According to the Australian Drug Foundation almost 40% of under-age drinkers get their grog from their parents. I couldn’t find any parenting authority, which advised that to be the most appropriate way to deal with the dilemma of supply.
But of course there is also no rule-book on parenting, so just like their kids, mums and dads will have to make a choice on whether to supply or not.
- It is illegal.
Police and Liquor and Gaming inspectors can issue $256 fines to under-age schoolies.
The worst case; kids can be taken to court and fined up to $2846 so those on the cusp of adult-hood need to know the consequences.
7. It is illegal.
In Queensland the legal age to purchase and consume alcohol is 18.
17 year olds are classed as adult offenders if caught and convicted, which would mean potentially problems getting a job or travelling.
- It is illegal.
There are laws about the secondary supply of alcohol, so parents and indeed anyone over 18, who supply the booze can be fined a whopping $9108. That’s an overseas trip thank you very much and much further away than Langkawi.
- It is illegal.
Yes it is lawful to supply minors alcohol in a private home, under responsible supervision. I have allowed my daughters to drink in our presence and under our supervision, (and one I admit who did in my presence but without supervision- another story) but the five or six teenagers to a hotel room in a Surfers Paradise high-rise is not considered a private residence. Nor is the 18 year old, who repeated grade 12 and is also celebrating the end of high school, considered a responsible supervisor.
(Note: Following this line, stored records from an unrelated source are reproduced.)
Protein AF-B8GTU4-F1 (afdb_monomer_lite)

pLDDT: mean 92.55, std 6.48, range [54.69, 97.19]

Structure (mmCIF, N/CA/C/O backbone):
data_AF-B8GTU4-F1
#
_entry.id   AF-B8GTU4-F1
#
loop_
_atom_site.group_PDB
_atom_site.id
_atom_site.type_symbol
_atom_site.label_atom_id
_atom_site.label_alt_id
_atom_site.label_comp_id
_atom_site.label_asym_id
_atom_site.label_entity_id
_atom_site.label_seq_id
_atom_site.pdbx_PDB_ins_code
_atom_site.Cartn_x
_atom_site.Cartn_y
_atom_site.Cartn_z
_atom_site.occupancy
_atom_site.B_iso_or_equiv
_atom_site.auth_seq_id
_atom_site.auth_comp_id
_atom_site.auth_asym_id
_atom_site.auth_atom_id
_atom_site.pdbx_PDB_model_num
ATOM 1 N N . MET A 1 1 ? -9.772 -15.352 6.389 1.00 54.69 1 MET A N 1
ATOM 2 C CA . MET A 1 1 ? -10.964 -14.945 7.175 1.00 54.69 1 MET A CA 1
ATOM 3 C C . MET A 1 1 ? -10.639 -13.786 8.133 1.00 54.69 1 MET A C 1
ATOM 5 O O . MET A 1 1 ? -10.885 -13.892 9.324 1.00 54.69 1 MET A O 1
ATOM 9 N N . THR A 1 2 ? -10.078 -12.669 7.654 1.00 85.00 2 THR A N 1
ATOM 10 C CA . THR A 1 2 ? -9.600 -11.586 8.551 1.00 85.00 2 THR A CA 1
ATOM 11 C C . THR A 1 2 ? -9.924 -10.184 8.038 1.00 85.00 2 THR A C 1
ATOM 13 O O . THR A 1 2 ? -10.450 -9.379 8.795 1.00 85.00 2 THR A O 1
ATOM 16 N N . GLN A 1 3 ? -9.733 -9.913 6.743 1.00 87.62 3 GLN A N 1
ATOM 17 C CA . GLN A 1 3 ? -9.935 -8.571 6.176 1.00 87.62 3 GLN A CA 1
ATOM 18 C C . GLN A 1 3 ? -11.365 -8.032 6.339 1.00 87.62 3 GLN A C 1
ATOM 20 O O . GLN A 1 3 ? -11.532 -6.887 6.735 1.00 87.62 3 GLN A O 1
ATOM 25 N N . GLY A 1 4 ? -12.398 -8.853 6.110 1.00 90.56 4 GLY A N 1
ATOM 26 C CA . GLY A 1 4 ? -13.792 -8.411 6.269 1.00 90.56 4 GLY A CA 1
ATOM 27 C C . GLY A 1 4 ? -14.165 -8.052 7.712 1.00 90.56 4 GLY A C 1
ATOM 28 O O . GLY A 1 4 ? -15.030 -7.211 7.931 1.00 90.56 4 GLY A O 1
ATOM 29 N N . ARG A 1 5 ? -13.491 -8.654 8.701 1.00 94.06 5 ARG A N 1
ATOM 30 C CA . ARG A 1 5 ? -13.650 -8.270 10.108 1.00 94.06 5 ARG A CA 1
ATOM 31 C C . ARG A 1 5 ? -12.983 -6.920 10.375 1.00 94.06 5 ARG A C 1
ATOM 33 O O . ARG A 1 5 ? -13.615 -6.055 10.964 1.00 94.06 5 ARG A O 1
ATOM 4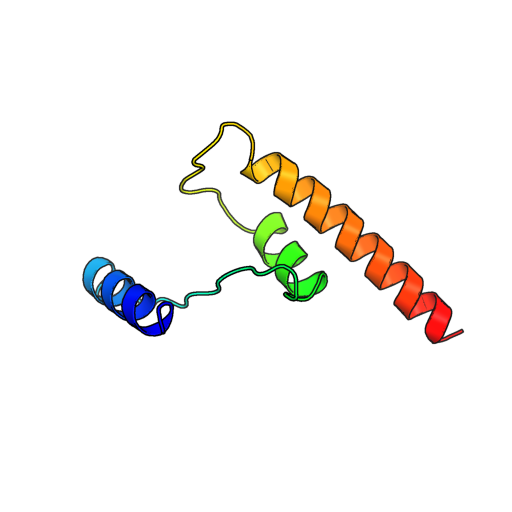0 N N . TRP A 1 6 ? -11.747 -6.735 9.911 1.00 94.44 6 TRP A N 1
ATOM 41 C CA . TRP A 1 6 ? -11.016 -5.474 10.081 1.00 94.44 6 TRP A CA 1
ATOM 42 C C . TRP A 1 6 ? -11.706 -4.293 9.399 1.00 94.44 6 TRP A C 1
ATOM 44 O O . TRP A 1 6 ? -11.732 -3.209 9.967 1.00 94.44 6 TRP A O 1
ATOM 54 N N . LEU A 1 7 ? -12.297 -4.505 8.218 1.00 94.88 7 LEU A N 1
ATOM 55 C CA . LEU A 1 7 ? -13.063 -3.471 7.523 1.00 94.88 7 LEU A CA 1
ATOM 56 C C . LEU A 1 7 ? -14.231 -2.977 8.383 1.00 94.88 7 LEU A C 1
ATOM 58 O O . LEU A 1 7 ? -14.337 -1.781 8.612 1.00 94.88 7 LEU A O 1
ATOM 62 N N . ARG A 1 8 ? -15.038 -3.893 8.935 1.00 92.94 8 ARG A N 1
ATOM 63 C CA . ARG A 1 8 ? -16.160 -3.525 9.815 1.00 92.94 8 ARG A CA 1
ATOM 64 C C . ARG A 1 8 ? -15.706 -2.776 11.064 1.00 92.94 8 ARG A C 1
ATOM 66 O O . ARG A 1 8 ? -16.324 -1.790 11.438 1.00 92.94 8 ARG A O 1
ATOM 73 N N . GLU A 1 9 ? -14.626 -3.233 11.698 1.00 94.69 9 GLU A N 1
ATOM 74 C CA . GLU A 1 9 ? -14.068 -2.557 12.876 1.00 94.69 9 GLU A CA 1
ATOM 75 C C . GLU A 1 9 ? -13.601 -1.126 12.531 1.00 94.69 9 GLU A C 1
ATOM 77 O O . GLU A 1 9 ? -13.857 -0.199 13.295 1.00 94.69 9 GLU A O 1
ATOM 82 N N . LEU A 1 10 ? -12.981 -0.917 11.362 1.00 94.00 10 LEU A N 1
ATOM 83 C CA . LEU A 1 10 ? -12.594 0.416 10.882 1.00 94.00 10 LEU A CA 1
ATOM 84 C C . LEU A 1 10 ? -13.804 1.294 10.544 1.00 94.00 10 LEU A C 1
ATOM 86 O O . LEU A 1 10 ? -13.831 2.457 10.941 1.00 94.00 10 LEU A O 1
ATOM 90 N N . GLU A 1 11 ? -14.796 0.747 9.840 1.00 95.06 11 GLU A N 1
ATOM 91 C CA . GLU A 1 11 ? -16.043 1.443 9.509 1.00 95.06 11 GLU A CA 1
ATOM 92 C C . GLU A 1 11 ? -16.782 1.889 10.771 1.00 95.06 11 GLU A C 1
ATOM 94 O O . GLU A 1 11 ? -17.303 2.997 10.800 1.00 95.06 11 GLU A O 1
ATOM 99 N N . ASP A 1 12 ? -16.804 1.066 11.824 1.00 95.31 12 ASP A N 1
ATOM 100 C CA . ASP A 1 12 ? -17.423 1.406 13.107 1.00 95.31 12 ASP A CA 1
ATOM 101 C C . ASP A 1 12 ? -16.702 2.552 13.831 1.00 95.31 12 ASP A C 1
ATOM 103 O O . ASP A 1 12 ? -17.368 3.414 14.409 1.00 95.31 12 ASP A O 1
ATOM 107 N N . ILE A 1 13 ? -15.366 2.592 13.778 1.00 95.44 13 ILE A N 1
ATOM 108 C CA . ILE A 1 13 ? -14.549 3.652 14.395 1.00 95.44 13 ILE A CA 1
ATOM 109 C C . ILE A 1 13 ? -14.676 4.973 13.629 1.00 95.44 13 ILE A C 1
ATOM 111 O O . ILE A 1 13 ? -14.714 6.040 14.241 1.00 95.44 13 ILE A O 1
ATOM 115 N N . LEU A 1 14 ? -14.727 4.910 12.299 1.00 94.44 14 LEU A N 1
ATOM 116 C CA . LEU A 1 14 ? -14.668 6.075 11.417 1.00 94.44 14 LEU A CA 1
ATOM 117 C C . LEU A 1 14 ? -16.052 6.561 10.966 1.00 94.44 14 LEU A C 1
ATOM 119 O O . LEU A 1 14 ? -16.138 7.326 10.015 1.00 94.44 14 LEU A O 1
ATOM 123 N N . LYS A 1 15 ? -17.149 6.163 11.626 1.00 90.62 15 LYS A N 1
ATOM 124 C CA . LYS A 1 15 ? -18.489 6.660 11.266 1.00 90.62 15 LYS A CA 1
ATOM 125 C C . LYS A 1 15 ? -18.571 8.191 11.389 1.00 90.62 15 LYS A C 1
ATOM 127 O O . LYS A 1 15 ? -18.146 8.740 12.405 1.00 90.62 15 LYS A O 1
ATOM 132 N N . PRO A 1 16 ? -19.220 8.880 10.427 1.00 92.38 16 PRO A N 1
ATOM 133 C CA . PRO A 1 16 ? -19.973 8.339 9.288 1.00 92.38 16 PRO A CA 1
ATOM 134 C C . PRO A 1 16 ? -19.153 8.185 7.992 1.00 92.38 16 PRO A C 1
ATOM 136 O O . PRO A 1 16 ? -19.743 7.969 6.934 1.00 92.38 16 PRO A O 1
ATOM 139 N N . GLN A 1 17 ? -17.831 8.360 8.027 1.00 93.06 17 GLN A N 1
ATOM 140 C CA . GLN A 1 17 ? -17.007 8.322 6.824 1.00 93.06 17 GLN A CA 1
ATOM 141 C C . GLN A 1 17 ? -16.930 6.893 6.252 1.00 93.06 17 GLN A C 1
ATOM 143 O O . GLN A 1 17 ? -16.634 5.955 6.993 1.00 93.06 17 GLN A O 1
ATOM 148 N N . PRO A 1 18 ? -17.179 6.703 4.941 1.00 91.31 18 PRO A N 1
ATOM 149 C CA . PRO A 1 18 ? -16.959 5.414 4.297 1.00 91.31 18 PRO A CA 1
ATOM 150 C C . PRO A 1 18 ? -15.463 5.086 4.269 1.00 91.31 18 PRO A C 1
ATOM 152 O O . PRO A 1 18 ? -14.625 5.980 4.127 1.00 91.31 18 PRO A O 1
ATOM 155 N N . VAL A 1 19 ? -15.134 3.801 4.390 1.00 92.94 19 VAL A N 1
ATOM 156 C CA . VAL A 1 19 ? -13.754 3.312 4.429 1.00 92.94 19 VAL A CA 1
ATOM 157 C C . VAL A 1 19 ? -13.603 2.159 3.453 1.00 92.94 19 VAL A C 1
ATOM 159 O O . VAL A 1 19 ? -14.396 1.226 3.468 1.00 92.94 19 VAL A O 1
ATOM 162 N N . ASP A 1 20 ? -12.533 2.189 2.665 1.00 93.38 20 ASP A N 1
ATOM 163 C CA . ASP A 1 20 ? -12.068 1.047 1.887 1.00 93.38 20 ASP A CA 1
ATOM 164 C C . ASP A 1 20 ? -10.788 0.485 2.518 1.00 93.38 20 ASP A C 1
ATOM 166 O O . ASP A 1 20 ? -9.901 1.235 2.934 1.00 93.38 20 ASP A O 1
ATOM 170 N N . LEU A 1 21 ? -10.661 -0.845 2.576 1.00 93.50 21 LEU A N 1
ATOM 171 C CA . LEU A 1 21 ? -9.482 -1.520 3.128 1.00 93.50 21 LEU A CA 1
ATOM 172 C C . LEU A 1 21 ? -8.780 -2.366 2.066 1.00 93.50 21 LEU A C 1
ATOM 174 O O . LEU A 1 21 ? -9.284 -3.414 1.655 1.00 93.50 21 LEU A O 1
ATOM 178 N N . LEU A 1 22 ? -7.558 -1.965 1.715 1.00 93.19 22 LEU A N 1
ATOM 179 C CA . LEU A 1 22 ? -6.639 -2.733 0.881 1.00 93.19 22 LEU A CA 1
ATOM 180 C C . LEU A 1 22 ? -5.490 -3.295 1.727 1.00 93.19 22 LEU A C 1
ATOM 182 O O . LEU A 1 22 ? -4.701 -2.546 2.299 1.00 93.19 22 LEU A O 1
ATOM 186 N N . VAL A 1 23 ? -5.356 -4.622 1.761 1.00 93.62 23 VAL A N 1
ATOM 187 C CA . VAL A 1 23 ? -4.213 -5.301 2.388 1.00 93.62 23 VAL A CA 1
ATOM 188 C C . VAL A 1 23 ? -3.192 -5.648 1.310 1.00 93.62 23 VAL A C 1
ATOM 190 O O . VAL A 1 23 ? -3.460 -6.477 0.440 1.00 93.62 23 VAL A O 1
ATOM 193 N N . LEU A 1 24 ? -2.014 -5.026 1.369 1.00 93.12 24 LEU A N 1
ATOM 194 C CA . LEU A 1 24 ? -0.917 -5.333 0.453 1.00 93.12 24 LEU A CA 1
ATOM 195 C C . LEU A 1 24 ? -0.298 -6.692 0.806 1.00 93.12 24 LEU A C 1
ATOM 197 O O . LEU A 1 24 ? 0.190 -6.893 1.916 1.00 93.12 24 LEU A O 1
ATOM 201 N N . GLN A 1 25 ? -0.292 -7.608 -0.156 1.00 92.56 25 GLN A N 1
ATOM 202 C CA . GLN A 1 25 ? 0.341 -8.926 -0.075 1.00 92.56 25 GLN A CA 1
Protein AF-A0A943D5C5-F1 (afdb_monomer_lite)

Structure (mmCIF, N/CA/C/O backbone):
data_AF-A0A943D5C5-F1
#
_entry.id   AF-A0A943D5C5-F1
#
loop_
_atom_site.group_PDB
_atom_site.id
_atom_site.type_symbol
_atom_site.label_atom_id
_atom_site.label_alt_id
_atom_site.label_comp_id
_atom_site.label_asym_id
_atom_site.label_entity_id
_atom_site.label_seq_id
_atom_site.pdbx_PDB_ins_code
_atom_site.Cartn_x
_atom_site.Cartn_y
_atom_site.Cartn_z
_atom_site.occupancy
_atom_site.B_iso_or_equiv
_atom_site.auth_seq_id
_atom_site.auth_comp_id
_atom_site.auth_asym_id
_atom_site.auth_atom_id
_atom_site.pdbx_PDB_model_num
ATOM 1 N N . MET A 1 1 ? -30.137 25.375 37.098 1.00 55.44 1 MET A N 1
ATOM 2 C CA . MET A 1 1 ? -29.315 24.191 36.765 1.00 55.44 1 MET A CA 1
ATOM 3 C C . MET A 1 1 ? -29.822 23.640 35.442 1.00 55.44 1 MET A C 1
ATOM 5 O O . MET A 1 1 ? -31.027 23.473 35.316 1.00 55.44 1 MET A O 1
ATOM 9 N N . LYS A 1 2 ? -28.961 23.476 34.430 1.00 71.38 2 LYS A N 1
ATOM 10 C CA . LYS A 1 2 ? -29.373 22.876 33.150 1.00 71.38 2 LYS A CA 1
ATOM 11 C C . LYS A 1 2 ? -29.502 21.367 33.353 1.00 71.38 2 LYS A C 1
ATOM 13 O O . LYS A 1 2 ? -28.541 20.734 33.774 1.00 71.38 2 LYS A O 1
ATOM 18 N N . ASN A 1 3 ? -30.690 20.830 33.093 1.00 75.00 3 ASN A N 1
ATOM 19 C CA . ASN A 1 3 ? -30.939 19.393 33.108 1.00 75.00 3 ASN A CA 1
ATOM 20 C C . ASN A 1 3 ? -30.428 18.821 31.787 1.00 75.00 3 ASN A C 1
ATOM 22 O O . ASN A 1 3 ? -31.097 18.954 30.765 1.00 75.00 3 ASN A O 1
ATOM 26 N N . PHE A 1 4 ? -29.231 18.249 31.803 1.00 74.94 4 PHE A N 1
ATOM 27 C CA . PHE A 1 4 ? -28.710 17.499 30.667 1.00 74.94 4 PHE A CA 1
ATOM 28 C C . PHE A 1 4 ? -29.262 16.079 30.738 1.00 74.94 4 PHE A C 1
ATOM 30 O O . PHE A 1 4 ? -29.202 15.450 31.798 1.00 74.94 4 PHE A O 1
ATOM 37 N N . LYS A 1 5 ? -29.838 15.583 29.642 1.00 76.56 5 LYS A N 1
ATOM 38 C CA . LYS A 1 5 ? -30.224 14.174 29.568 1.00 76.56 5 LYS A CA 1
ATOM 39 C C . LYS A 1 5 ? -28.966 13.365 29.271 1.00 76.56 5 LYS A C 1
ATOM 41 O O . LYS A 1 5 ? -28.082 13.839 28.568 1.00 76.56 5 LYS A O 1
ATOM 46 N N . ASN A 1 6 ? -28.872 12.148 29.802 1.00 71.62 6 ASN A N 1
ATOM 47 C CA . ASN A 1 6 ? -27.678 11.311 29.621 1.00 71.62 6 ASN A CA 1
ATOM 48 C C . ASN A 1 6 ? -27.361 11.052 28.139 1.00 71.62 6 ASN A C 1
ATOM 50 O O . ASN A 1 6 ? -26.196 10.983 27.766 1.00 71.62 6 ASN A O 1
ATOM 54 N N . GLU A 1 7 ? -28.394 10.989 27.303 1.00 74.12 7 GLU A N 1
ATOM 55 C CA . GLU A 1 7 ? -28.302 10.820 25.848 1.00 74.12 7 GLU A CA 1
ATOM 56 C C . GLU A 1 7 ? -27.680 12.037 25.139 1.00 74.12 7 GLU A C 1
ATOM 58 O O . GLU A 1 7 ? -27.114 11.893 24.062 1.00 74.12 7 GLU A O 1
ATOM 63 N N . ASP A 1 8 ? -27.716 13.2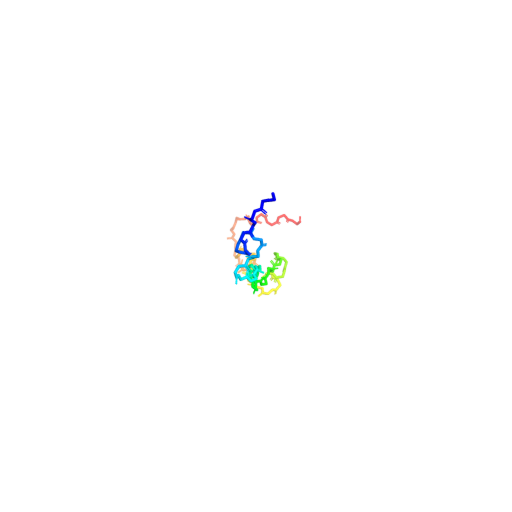22 25.764 1.00 74.31 8 ASP A N 1
ATOM 64 C CA . ASP A 1 8 ? -27.079 14.442 25.247 1.00 74.31 8 ASP A CA 1
ATOM 65 C C . ASP A 1 8 ? -25.573 14.500 25.578 1.00 74.31 8 ASP A C 1
ATOM 67 O O . ASP A 1 8 ? -24.861 15.380 25.095 1.00 74.31 8 ASP A O 1
ATOM 71 N N . ILE A 1 9 ? -25.090 13.603 26.447 1.00 81.81 9 ILE A N 1
ATOM 72 C CA . ILE A 1 9 ? -23.707 13.581 26.954 1.00 81.81 9 ILE A CA 1
ATOM 73 C C . ILE A 1 9 ? -22.959 12.346 26.443 1.00 81.81 9 ILE A C 1
ATOM 75 O O . ILE A 1 9 ? -21.772 12.418 26.129 1.00 81.81 9 ILE A O 1
ATOM 79 N N . LEU A 1 10 ? -23.642 11.204 26.391 1.00 82.88 10 LEU A N 1
ATOM 80 C CA . LEU A 1 10 ? -23.057 9.909 26.077 1.00 82.88 10 LEU A CA 1
ATOM 81 C C . LEU A 1 10 ? -23.529 9.445 24.706 1.00 82.88 10 LEU A C 1
ATOM 83 O O . LEU A 1 10 ? -24.725 9.380 24.431 1.00 82.88 10 LEU A O 1
ATOM 87 N N . LYS A 1 11 ? -22.573 9.052 23.865 1.00 80.75 11 LYS A N 1
ATOM 88 C CA . LYS A 1 11 ? -22.879 8.350 22.620 1.00 80.75 11 LYS A CA 1
ATOM 89 C C . LYS A 1 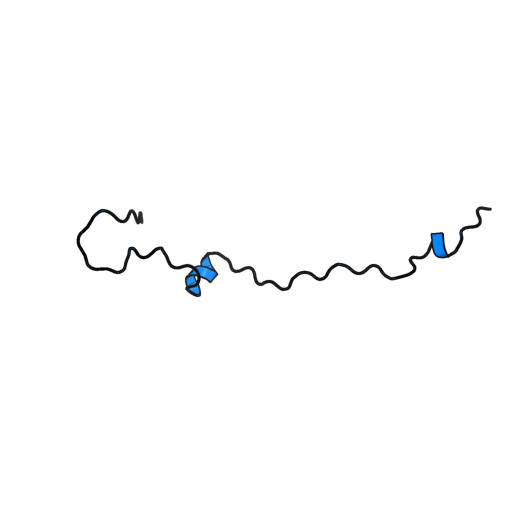11 ? -23.499 6.992 22.952 1.00 80.75 11 LYS A C 1
ATOM 91 O O . LYS A 1 11 ? -23.038 6.300 23.859 1.00 80.75 11 LYS A O 1
ATOM 96 N N . SER A 1 12 ? -24.540 6.617 22.214 1.00 83.56 12 SER A N 1
ATOM 97 C CA . SER A 1 12 ? -25.238 5.336 22.383 1.00 83.56 12 SER A CA 1
ATOM 98 C C . SER A 1 12 ? -24.374 4.138 21.986 1.00 83.56 12 SER A C 1
ATOM 100 O O . SER A 1 12 ? -24.563 3.041 22.511 1.00 83.56 12 SER A O 1
ATOM 102 N N . THR A 1 13 ? -23.413 4.349 21.088 1.00 83.19 13 THR A N 1
ATOM 103 C CA . THR A 1 13 ? -22.442 3.347 20.653 1.00 83.19 13 THR A CA 1
ATOM 104 C C . THR A 1 13 ? -21.037 3.945 20.605 1.00 83.19 13 THR A C 1
ATOM 106 O O . THR A 1 13 ? -20.897 5.150 20.378 1.00 83.19 13 THR A O 1
ATOM 109 N N . PRO A 1 14 ? -19.990 3.125 20.792 1.00 85.56 14 PRO A N 1
ATOM 110 C CA . PRO A 1 14 ? -18.619 3.542 20.518 1.00 85.56 14 PRO A CA 1
ATOM 111 C C . PRO A 1 1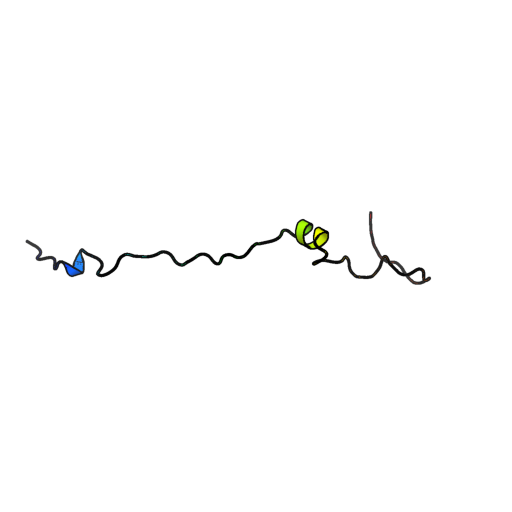4 ? -18.467 3.964 19.053 1.00 85.56 14 PRO A C 1
ATOM 113 O O . PRO A 1 14 ? -19.066 3.342 18.173 1.00 85.56 14 PRO A O 1
ATOM 116 N N . ASP A 1 15 ? -17.663 4.992 18.786 1.00 83.38 15 ASP A N 1
ATOM 117 C CA . ASP A 1 15 ? -17.236 5.277 17.418 1.00 83.38 15 ASP A CA 1
ATOM 118 C C . ASP A 1 15 ? -16.157 4.265 17.030 1.00 83.38 15 ASP A C 1
ATOM 120 O O . ASP A 1 15 ? -15.185 4.067 17.764 1.00 83.38 15 ASP A O 1
ATOM 124 N N . TYR A 1 16 ? -16.336 3.630 15.879 1.00 85.62 16 TYR A N 1
ATOM 125 C CA . TYR A 1 16 ? -15.312 2.802 15.263 1.00 85.62 16 TYR A CA 1
ATOM 126 C C . TYR A 1 16 ? -14.789 3.526 14.031 1.00 85.62 16 TYR A C 1
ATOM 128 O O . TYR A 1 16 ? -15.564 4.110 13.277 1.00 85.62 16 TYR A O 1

So unless the parent is staying there, (and this year we have seen the emergence of poolies) it’s hard to argue accountability.
- It is illegal.
So while I may have made light about what to many is a serious parenting crossroad, to me to boils down to a couple of key messages.
- It’s time for her to take some control and ownership of her life and choices.
- I am not going to be the money tree next year so get used to it and
- It’s against the law for me to supply it.
To all you other parents of school-leavers, Good Luck and just trust that you’ve done a good job, because you probably have.
And I CAN’T believe I’m actually wishing my daughter was going, as I’m sure she would have had a great time.
Perhaps I’ll supervise her having a glass of champagne with me to mark the end of school?
That’s legal you know.
Congratulations. I agree. I let my son go to Schoolies two years ago but I did not support enabling the consumption of alcohol by purchasing it for him or his friends. If they bought it they had to deal with the consequences. I did not buy the alcohol or supply money to buy it. It will be the same rule for my girls.